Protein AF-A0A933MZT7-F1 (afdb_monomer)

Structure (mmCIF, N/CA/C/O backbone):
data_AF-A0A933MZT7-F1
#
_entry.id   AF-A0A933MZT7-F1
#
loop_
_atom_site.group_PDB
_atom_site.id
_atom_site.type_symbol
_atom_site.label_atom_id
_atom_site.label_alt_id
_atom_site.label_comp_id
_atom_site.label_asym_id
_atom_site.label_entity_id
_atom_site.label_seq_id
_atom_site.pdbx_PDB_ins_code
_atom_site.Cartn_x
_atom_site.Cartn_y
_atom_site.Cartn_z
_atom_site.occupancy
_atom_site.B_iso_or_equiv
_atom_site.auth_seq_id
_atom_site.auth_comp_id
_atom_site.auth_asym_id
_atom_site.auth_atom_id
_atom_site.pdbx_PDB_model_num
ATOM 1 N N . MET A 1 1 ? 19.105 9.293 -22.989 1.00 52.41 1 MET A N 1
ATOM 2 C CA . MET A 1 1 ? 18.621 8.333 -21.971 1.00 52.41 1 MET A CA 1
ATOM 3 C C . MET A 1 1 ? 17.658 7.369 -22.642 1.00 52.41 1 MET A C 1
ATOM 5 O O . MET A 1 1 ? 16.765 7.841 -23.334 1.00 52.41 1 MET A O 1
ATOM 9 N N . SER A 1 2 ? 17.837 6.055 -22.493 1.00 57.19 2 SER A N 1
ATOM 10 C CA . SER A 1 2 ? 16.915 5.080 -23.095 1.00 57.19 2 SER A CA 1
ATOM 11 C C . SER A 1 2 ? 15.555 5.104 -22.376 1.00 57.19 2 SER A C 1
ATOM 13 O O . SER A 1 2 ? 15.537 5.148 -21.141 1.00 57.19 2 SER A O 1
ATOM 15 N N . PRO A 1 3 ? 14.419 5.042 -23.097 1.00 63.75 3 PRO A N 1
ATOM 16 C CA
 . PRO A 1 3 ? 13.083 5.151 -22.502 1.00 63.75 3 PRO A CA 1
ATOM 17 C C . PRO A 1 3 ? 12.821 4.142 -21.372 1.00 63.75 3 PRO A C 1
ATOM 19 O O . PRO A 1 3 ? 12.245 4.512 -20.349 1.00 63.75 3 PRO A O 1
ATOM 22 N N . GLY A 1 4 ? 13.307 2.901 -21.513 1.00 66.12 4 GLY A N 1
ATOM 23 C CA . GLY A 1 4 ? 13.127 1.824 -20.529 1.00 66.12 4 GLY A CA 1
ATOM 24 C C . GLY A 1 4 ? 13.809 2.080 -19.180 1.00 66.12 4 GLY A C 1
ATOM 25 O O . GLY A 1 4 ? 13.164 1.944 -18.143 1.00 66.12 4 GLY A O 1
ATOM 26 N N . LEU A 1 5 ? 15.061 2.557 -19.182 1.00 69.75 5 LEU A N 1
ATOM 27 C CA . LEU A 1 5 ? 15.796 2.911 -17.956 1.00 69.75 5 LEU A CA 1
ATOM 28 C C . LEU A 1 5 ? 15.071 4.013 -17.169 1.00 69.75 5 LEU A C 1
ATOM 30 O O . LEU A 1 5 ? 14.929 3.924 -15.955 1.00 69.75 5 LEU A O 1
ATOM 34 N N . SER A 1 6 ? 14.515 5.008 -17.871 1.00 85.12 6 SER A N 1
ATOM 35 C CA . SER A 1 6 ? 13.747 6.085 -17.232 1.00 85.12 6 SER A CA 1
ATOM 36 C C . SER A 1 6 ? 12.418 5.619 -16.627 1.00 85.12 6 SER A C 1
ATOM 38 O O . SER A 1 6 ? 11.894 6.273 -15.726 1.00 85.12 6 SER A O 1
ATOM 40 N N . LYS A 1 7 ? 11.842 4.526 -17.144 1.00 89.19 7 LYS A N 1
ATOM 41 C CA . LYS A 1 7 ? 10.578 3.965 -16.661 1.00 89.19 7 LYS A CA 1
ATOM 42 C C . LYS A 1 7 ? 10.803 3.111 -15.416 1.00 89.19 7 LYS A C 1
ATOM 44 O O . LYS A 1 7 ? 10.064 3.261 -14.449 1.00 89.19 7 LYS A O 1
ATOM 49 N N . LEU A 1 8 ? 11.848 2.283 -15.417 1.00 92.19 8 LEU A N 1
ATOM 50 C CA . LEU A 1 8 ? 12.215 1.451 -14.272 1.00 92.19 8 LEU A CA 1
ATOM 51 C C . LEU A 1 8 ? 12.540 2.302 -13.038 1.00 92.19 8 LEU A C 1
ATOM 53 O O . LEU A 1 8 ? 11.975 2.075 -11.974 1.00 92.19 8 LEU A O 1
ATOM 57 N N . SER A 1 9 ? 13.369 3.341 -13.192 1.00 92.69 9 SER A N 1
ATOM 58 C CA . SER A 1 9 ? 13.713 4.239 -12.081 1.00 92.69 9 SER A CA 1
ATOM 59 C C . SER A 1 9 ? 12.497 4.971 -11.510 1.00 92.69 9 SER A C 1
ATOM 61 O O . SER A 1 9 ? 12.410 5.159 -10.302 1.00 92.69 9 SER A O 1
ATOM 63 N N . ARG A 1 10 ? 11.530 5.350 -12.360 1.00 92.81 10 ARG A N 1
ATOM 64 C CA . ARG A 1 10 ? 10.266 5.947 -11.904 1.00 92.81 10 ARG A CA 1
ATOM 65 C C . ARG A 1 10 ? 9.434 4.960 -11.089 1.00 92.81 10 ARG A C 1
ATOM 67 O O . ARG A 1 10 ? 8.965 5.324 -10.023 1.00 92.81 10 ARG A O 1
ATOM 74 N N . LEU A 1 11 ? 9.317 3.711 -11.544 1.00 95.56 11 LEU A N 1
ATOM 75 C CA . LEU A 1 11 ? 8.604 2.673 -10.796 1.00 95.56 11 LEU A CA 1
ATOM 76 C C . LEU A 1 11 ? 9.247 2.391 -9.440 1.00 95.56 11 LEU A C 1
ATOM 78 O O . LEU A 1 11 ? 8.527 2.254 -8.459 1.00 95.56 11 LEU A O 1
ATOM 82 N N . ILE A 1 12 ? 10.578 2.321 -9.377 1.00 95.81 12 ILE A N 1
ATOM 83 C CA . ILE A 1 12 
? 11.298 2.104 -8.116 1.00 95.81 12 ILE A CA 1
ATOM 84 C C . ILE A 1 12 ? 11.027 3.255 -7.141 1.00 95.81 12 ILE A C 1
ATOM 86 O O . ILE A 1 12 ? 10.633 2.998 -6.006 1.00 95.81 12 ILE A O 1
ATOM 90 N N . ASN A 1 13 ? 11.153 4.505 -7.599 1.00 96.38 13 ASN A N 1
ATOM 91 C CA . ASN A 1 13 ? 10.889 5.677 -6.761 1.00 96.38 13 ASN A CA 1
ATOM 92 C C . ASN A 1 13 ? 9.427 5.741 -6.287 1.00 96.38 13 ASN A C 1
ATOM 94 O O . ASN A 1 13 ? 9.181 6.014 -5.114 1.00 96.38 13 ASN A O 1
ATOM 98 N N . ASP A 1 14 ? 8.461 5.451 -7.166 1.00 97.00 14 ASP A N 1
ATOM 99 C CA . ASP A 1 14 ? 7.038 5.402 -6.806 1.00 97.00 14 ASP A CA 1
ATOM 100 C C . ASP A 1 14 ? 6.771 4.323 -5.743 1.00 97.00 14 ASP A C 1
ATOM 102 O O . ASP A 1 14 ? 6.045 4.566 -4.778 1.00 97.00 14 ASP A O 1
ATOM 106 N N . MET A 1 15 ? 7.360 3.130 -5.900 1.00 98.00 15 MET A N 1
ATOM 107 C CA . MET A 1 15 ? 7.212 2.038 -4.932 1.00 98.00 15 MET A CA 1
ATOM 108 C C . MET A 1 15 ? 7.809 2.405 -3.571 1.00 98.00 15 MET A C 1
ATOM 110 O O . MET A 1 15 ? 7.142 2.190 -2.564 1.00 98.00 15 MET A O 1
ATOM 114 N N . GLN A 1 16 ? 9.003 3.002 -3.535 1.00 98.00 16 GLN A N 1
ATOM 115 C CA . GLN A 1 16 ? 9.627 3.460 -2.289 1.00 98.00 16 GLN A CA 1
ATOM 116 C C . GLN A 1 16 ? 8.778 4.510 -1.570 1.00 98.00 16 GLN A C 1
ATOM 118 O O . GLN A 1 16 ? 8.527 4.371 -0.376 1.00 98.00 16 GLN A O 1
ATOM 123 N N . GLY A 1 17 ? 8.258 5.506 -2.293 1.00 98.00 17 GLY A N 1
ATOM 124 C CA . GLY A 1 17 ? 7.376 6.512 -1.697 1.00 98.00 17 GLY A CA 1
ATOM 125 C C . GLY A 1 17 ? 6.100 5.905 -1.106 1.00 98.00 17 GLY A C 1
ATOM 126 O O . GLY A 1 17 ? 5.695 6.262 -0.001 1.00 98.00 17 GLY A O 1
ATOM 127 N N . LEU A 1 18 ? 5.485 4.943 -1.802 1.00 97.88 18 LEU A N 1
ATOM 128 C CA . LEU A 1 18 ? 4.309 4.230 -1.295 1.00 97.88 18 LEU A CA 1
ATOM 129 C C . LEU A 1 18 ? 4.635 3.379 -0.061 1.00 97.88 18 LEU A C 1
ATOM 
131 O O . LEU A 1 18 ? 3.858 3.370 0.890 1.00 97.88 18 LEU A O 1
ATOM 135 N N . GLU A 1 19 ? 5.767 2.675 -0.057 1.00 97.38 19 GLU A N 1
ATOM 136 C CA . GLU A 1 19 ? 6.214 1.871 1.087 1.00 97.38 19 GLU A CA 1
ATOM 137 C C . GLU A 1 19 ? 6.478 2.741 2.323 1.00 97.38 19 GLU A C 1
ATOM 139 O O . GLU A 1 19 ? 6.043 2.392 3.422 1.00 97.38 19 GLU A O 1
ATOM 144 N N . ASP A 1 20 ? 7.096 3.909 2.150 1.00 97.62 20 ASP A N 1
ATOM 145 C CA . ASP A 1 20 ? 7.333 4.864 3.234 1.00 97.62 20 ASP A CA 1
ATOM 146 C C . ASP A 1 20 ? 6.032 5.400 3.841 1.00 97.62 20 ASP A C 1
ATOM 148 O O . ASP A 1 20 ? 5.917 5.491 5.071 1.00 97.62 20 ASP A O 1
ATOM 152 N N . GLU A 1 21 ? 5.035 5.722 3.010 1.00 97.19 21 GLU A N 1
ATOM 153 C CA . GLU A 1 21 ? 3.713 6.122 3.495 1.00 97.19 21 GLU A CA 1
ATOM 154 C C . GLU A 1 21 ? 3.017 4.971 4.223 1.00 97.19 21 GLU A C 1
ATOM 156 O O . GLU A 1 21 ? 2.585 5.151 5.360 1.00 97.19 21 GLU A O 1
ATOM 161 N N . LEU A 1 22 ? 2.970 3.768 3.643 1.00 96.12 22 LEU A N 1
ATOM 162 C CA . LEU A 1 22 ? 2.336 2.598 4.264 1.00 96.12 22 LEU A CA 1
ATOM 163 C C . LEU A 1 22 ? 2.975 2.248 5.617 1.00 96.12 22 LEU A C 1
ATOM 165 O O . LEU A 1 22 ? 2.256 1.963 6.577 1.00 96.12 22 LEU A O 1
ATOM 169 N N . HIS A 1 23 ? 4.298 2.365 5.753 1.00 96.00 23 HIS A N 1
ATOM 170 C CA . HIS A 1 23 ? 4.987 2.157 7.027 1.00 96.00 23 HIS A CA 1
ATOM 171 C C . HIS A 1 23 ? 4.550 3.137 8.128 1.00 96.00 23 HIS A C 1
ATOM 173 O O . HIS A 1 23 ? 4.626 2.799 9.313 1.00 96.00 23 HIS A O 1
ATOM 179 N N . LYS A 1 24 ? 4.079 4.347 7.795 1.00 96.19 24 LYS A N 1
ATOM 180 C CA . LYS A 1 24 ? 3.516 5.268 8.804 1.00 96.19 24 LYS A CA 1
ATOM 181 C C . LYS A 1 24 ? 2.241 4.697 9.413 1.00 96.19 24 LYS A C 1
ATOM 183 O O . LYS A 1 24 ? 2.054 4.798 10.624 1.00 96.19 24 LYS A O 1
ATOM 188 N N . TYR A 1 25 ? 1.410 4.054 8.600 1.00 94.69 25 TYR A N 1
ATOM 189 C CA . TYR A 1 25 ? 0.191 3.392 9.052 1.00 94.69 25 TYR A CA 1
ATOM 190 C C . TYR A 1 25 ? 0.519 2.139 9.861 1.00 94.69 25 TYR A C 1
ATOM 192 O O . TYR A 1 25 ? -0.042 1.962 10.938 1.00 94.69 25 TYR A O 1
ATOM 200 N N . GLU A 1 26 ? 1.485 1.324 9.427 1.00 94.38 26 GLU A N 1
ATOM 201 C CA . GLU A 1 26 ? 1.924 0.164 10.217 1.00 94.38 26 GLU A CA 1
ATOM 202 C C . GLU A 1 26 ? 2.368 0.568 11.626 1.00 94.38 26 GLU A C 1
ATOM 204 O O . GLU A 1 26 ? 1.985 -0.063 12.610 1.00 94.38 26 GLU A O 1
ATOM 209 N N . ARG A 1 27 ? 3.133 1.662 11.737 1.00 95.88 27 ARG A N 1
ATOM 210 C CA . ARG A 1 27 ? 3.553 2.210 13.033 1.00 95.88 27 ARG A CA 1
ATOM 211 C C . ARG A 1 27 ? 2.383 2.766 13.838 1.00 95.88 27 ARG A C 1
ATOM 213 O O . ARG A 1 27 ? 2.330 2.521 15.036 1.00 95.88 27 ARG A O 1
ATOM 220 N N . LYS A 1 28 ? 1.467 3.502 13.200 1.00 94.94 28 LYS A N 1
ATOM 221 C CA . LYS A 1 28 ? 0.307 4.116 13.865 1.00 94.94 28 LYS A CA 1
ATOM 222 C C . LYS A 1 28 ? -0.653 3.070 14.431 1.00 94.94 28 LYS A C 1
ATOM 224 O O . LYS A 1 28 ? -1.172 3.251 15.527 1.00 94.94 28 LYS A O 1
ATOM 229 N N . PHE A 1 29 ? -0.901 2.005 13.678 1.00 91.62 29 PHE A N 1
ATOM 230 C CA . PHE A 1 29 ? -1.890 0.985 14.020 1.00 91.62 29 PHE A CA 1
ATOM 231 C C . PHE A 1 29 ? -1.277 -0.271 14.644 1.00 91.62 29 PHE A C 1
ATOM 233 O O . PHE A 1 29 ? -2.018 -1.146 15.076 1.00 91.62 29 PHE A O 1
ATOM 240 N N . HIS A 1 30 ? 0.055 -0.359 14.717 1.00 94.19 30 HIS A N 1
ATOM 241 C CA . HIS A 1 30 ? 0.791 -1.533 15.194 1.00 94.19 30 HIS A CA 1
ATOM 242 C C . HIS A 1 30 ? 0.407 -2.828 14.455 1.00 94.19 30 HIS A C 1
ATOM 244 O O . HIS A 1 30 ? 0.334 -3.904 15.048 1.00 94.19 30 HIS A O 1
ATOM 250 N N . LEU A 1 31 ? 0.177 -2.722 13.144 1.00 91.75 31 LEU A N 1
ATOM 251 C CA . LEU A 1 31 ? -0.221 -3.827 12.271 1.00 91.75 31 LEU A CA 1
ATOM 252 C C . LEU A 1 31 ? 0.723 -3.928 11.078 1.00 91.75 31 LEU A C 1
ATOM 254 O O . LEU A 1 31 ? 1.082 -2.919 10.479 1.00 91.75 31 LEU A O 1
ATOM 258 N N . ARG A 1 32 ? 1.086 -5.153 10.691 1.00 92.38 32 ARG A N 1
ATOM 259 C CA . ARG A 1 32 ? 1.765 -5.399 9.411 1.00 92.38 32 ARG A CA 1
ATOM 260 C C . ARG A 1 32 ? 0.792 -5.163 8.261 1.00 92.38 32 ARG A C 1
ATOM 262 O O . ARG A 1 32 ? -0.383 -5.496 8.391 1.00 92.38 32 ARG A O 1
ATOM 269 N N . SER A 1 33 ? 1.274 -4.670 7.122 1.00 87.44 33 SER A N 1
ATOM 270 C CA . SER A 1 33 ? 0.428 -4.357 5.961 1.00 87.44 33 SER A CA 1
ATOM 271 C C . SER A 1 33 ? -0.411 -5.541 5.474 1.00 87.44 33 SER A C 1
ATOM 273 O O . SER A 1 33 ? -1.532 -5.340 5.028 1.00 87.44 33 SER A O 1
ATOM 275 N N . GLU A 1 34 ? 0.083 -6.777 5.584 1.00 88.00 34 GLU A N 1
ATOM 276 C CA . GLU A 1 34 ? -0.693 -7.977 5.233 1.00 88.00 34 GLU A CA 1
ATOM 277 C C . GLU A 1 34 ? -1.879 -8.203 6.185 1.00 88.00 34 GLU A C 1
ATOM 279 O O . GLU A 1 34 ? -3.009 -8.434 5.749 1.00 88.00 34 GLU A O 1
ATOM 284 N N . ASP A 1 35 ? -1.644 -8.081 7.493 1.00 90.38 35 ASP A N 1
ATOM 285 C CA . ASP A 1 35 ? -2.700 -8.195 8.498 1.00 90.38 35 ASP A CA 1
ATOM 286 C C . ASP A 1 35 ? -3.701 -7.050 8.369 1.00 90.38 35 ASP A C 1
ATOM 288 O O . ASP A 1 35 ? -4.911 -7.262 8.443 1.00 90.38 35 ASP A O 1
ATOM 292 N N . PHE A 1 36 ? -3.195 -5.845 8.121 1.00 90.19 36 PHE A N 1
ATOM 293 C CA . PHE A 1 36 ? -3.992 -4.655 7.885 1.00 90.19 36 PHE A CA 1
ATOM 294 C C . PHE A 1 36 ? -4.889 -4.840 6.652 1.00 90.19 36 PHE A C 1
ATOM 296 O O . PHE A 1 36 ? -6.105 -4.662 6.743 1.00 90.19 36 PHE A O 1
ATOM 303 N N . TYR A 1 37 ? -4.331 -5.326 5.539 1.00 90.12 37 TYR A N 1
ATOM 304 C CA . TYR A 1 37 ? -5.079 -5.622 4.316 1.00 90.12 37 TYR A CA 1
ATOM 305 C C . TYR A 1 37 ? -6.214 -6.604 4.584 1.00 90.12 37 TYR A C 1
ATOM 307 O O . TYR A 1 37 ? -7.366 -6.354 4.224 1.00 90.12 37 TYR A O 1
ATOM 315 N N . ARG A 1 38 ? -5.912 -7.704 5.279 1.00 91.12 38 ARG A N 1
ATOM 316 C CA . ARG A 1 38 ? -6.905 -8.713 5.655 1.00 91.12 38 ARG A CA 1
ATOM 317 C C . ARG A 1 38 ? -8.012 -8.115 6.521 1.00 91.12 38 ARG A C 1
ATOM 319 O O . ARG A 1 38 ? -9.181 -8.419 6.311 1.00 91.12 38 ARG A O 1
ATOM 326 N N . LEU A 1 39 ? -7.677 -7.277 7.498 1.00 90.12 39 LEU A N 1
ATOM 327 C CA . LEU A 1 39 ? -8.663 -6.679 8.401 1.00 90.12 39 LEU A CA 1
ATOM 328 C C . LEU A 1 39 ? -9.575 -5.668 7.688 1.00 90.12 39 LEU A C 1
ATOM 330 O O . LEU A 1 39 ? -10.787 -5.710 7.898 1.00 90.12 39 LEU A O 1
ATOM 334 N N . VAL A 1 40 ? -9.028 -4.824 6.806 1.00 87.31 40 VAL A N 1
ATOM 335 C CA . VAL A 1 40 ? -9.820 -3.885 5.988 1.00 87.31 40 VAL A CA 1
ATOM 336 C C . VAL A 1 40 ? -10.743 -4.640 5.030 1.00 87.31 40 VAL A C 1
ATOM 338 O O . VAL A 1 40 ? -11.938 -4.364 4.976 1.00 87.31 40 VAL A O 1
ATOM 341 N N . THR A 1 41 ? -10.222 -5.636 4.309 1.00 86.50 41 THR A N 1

......

## Problem details
The listing above holds a line with "ATOM 5 O O ." and a line with "ATOM 35 C CA". Print the stretch from the first through the second, exactly and alone.

## Response to this exercise
ATOM 5 O O . MET A 1 1 ? 16.765 7.841 -23.334 1.00 52.41 1 MET A O 1
ATOM 9 N N . SER A 1 2 ? 17.837 6.055 -22.493 1.00 57.19 2 SER A N 1
ATOM 10 C CA . SER A 1 2 ? 16.915 5.080 -23.095 1.00 57.19 2 SER A CA 1
ATOM 11 C C . SER A 1 2 ? 15.555 5.104 -22.376 1.00 57.19 2 SER A C 1
ATOM 13 O O . SER A 1 2 ? 15.537 5.148 -21.141 1.00 57.19 2 SER A O 1
ATOM 15 N N . PRO A 1 3 ? 14.419 5.042 -23.097 1.00 63.75 3 PRO A N 1
ATOM 16 C CA
 . PRO A 1 3 ? 13.083 5.151 -22.502 1.00 63.75 3 PRO A CA 1
ATOM 17 C C . PRO A 1 3 ? 12.821 4.142 -21.372 1.00 63.75 3 PRO A C 1
ATOM 19 O O . PRO A 1 3 ? 12.245 4.512 -20.349 1.00 63.75 3 PRO A O 1
ATOM 22 N N . GLY A 1 4 ? 13.307 2.901 -21.513 1.00 66.12 4 GLY A N 1
ATOM 23 C CA . GLY A 1 4 ? 13.127 1.824 -20.529 1.00 66.12 4 GLY A CA 1
ATOM 24 C C . GLY A 1 4 ? 13.809 2.080 -19.180 1.00 66.12 4 GLY A C 1
ATOM 25 O O . GLY A 1 4 ? 13.164 1.944 -18.143 1.00 66.12 4 GLY A O 1
ATOM 26 N N . LEU A 1 5 ? 15.061 2.557 -19.182 1.00 69.75 5 LEU A N 1
ATOM 27 C CA . LEU A 1 5 ? 15.796 2.911 -17.956 1.00 69.75 5 LEU A CA 1
ATOM 28 C C . LEU A 1 5 ? 15.071 4.013 -17.169 1.00 69.75 5 LEU A C 1
ATOM 30 O O . LEU A 1 5 ? 14.929 3.924 -15.955 1.00 69.75 5 LEU A O 1
ATOM 34 N N . SER A 1 6 ? 14.515 5.008 -17.871 1.00 85.12 6 SER A N 1
ATOM 35 C CA . SER A 1 6 ? 13.747 6.085 -17.232 1.00 85.12 6 SER A CA 1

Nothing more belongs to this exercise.